Tuesday, September 20, 2005

m-AZING

CAUTION: DO NOT READ IF YOU HAVE NOT SEEN THE FILM M AND WOULD LIKE TO. I kind of give a lot away. Sorry Who knew the sight of children playing could be such a haunting scene? If this is hard for you to believe than the only thing you need for convincing is the establishing shot used by Fritz Lang in M. Nothing is spookier than an extremely high angle shot, almost bird’s eye view, of a circle of small children singing in their high voices about a serial killer or as they put it, “the black man [who] will come…and chop you up.” There’s nothing like a fine dose of foreshadowing.
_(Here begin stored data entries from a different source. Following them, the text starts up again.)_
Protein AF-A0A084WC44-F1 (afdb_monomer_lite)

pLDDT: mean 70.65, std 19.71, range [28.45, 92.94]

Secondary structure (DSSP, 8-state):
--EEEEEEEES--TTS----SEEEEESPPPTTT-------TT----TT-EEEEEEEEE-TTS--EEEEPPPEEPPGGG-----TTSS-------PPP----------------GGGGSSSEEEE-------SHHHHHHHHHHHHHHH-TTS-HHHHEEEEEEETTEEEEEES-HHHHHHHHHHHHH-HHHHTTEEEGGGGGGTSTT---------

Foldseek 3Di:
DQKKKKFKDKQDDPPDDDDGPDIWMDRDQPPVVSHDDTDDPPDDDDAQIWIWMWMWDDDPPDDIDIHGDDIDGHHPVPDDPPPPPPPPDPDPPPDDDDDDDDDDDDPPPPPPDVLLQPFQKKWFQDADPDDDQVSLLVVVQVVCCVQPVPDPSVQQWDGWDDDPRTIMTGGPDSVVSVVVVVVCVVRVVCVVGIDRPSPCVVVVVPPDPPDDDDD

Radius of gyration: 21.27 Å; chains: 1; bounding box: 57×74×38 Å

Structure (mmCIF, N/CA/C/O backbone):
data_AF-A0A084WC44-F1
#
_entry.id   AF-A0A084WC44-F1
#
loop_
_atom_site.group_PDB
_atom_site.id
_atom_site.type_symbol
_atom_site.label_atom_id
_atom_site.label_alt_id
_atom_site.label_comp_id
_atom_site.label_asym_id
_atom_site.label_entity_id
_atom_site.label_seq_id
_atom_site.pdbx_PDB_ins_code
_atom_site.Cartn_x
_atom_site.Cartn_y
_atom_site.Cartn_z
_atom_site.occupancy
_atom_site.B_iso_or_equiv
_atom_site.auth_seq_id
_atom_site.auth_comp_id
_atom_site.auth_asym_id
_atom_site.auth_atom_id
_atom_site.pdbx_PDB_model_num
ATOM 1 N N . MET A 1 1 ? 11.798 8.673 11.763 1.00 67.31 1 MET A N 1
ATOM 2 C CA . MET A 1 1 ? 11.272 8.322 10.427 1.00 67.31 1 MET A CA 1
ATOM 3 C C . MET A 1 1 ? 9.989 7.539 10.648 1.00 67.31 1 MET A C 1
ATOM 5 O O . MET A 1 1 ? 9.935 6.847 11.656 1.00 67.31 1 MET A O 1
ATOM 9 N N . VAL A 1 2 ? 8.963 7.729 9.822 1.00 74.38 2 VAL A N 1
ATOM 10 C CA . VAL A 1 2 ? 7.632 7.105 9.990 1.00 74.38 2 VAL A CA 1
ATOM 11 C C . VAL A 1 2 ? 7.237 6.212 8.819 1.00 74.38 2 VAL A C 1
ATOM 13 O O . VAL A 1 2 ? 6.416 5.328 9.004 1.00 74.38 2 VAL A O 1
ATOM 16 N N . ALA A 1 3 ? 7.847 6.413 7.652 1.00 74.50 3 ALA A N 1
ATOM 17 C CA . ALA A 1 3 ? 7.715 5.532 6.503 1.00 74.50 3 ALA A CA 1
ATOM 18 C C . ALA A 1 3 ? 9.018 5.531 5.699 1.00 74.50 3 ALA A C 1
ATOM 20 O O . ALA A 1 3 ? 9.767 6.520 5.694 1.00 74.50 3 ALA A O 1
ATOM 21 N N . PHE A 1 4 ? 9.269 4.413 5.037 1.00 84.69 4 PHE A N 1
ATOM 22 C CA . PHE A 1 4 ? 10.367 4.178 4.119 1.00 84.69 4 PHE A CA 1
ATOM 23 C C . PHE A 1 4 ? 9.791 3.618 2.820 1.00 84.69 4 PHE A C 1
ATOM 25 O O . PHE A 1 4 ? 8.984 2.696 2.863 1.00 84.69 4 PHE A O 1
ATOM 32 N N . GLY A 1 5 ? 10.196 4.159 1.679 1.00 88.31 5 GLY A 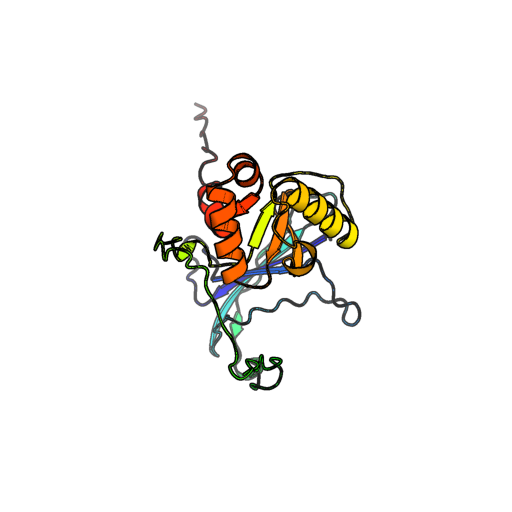N 1
ATOM 33 C CA . GLY A 1 5 ? 9.766 3.688 0.370 1.00 88.31 5 GLY A CA 1
ATOM 34 C C . GLY A 1 5 ? 10.900 3.643 -0.638 1.00 88.31 5 GLY A C 1
ATOM 35 O O . GLY A 1 5 ? 11.956 4.245 -0.429 1.00 88.31 5 GLY A O 1
ATOM 36 N N . ILE A 1 6 ? 10.673 2.901 -1.714 1.00 91.25 6 ILE A N 1
ATOM 37 C CA . ILE A 1 6 ? 11.561 2.781 -2.859 1.00 91.25 6 ILE A CA 1
ATOM 38 C C . ILE A 1 6 ? 10.726 2.852 -4.139 1.00 91.25 6 ILE A C 1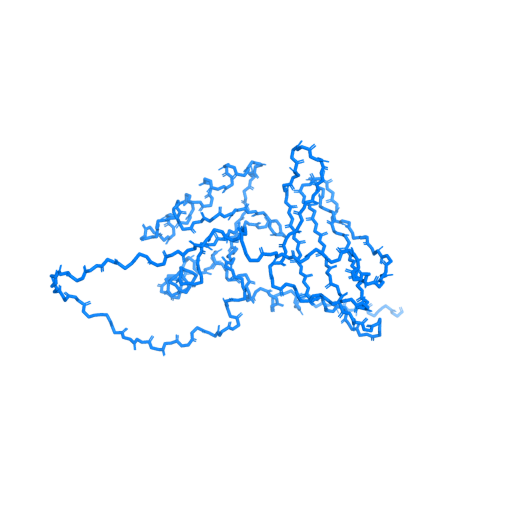
ATOM 40 O O . ILE A 1 6 ? 9.816 2.046 -4.336 1.00 91.25 6 ILE A O 1
ATOM 44 N N . GLU A 1 7 ? 11.077 3.785 -5.020 1.00 90.94 7 GLU A N 1
ATOM 45 C CA . GLU A 1 7 ? 10.694 3.742 -6.436 1.00 90.94 7 GLU A CA 1
ATOM 46 C C . GLU A 1 7 ? 11.749 2.936 -7.178 1.00 90.94 7 GLU A C 1
ATOM 48 O O . GLU A 1 7 ? 12.943 3.201 -7.028 1.00 90.94 7 GLU A O 1
ATOM 53 N N . VAL A 1 8 ? 11.323 1.955 -7.965 1.00 89.81 8 VAL A N 1
ATOM 54 C CA . VAL A 1 8 ? 12.209 1.076 -8.726 1.00 89.81 8 VAL A CA 1
ATOM 55 C C . VAL A 1 8 ? 11.997 1.295 -10.212 1.00 89.81 8 VAL A C 1
ATOM 57 O O . VAL A 1 8 ? 10.870 1.252 -10.702 1.00 89.81 8 VAL A O 1
ATOM 60 N N . TYR A 1 9 ? 13.097 1.435 -10.939 1.00 90.38 9 TYR A N 1
ATOM 61 C CA . TYR A 1 9 ? 13.152 1.628 -12.378 1.00 90.38 9 TYR A CA 1
ATOM 62 C C . TYR A 1 9 ? 14.039 0.535 -12.975 1.00 90.38 9 TYR A C 1
ATOM 64 O O . TYR A 1 9 ? 15.213 0.405 -12.629 1.00 90.38 9 TYR A O 1
ATOM 72 N N . ILE A 1 10 ? 13.484 -0.274 -13.872 1.00 90.19 10 ILE A N 1
ATOM 73 C CA . ILE A 1 10 ? 14.186 -1.405 -14.481 1.00 90.19 10 ILE A CA 1
ATOM 74 C C . ILE A 1 10 ? 14.342 -1.151 -15.972 1.00 90.19 10 ILE A C 1
ATOM 76 O O . ILE A 1 10 ? 13.357 -0.989 -16.692 1.00 90.19 10 ILE A O 1
ATOM 80 N N . ASN A 1 11 ? 15.593 -1.149 -16.436 1.00 89.31 11 ASN A N 1
ATOM 81 C CA . ASN A 1 11 ? 15.967 -0.954 -17.838 1.00 89.31 11 ASN A CA 1
ATOM 82 C C . ASN A 1 11 ? 15.369 0.324 -18.459 1.00 89.31 11 ASN A C 1
ATOM 84 O O . ASN A 1 11 ? 15.123 0.376 -19.665 1.00 89.31 11 ASN A O 1
ATOM 88 N N . LYS A 1 12 ? 15.137 1.359 -17.641 1.00 82.31 12 LYS A N 1
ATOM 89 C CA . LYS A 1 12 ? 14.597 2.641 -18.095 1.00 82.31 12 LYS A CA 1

After all, Elsie, the girl singing the song, becomes Mr. Beckert’s (Peter Lorre) next “prize”. Another instance of foreshadowing that was absolutely bone chilling was the shot of Elsie’s ball, thrown by her, at the “Wanted” poster of the serial killer. If you didn’t catch the fact that something was going to happen to Elsie in the first scene, Lang makes it even clearer that she isn’t going to be around much longer. The first five minutes of the film was all I needed to be totally enthralled and frightened (I’m not afraid to admit it). I knew what was coming but I was still on the edge of my seat solely because I didn’t know how Lang was going to show the killing or tell the audience that Elsie didn’t make it through the day. Although I was expecting a ruthlessly horrifying scene I was pleasantly surprised by an equally horrific slightly montage like sequence of symbols, first with the shot of the lonely ball that has lost its owner and then the balloon of the child caught helplessly in the electrical wires. I had never seen such terrifying emotional poetry before.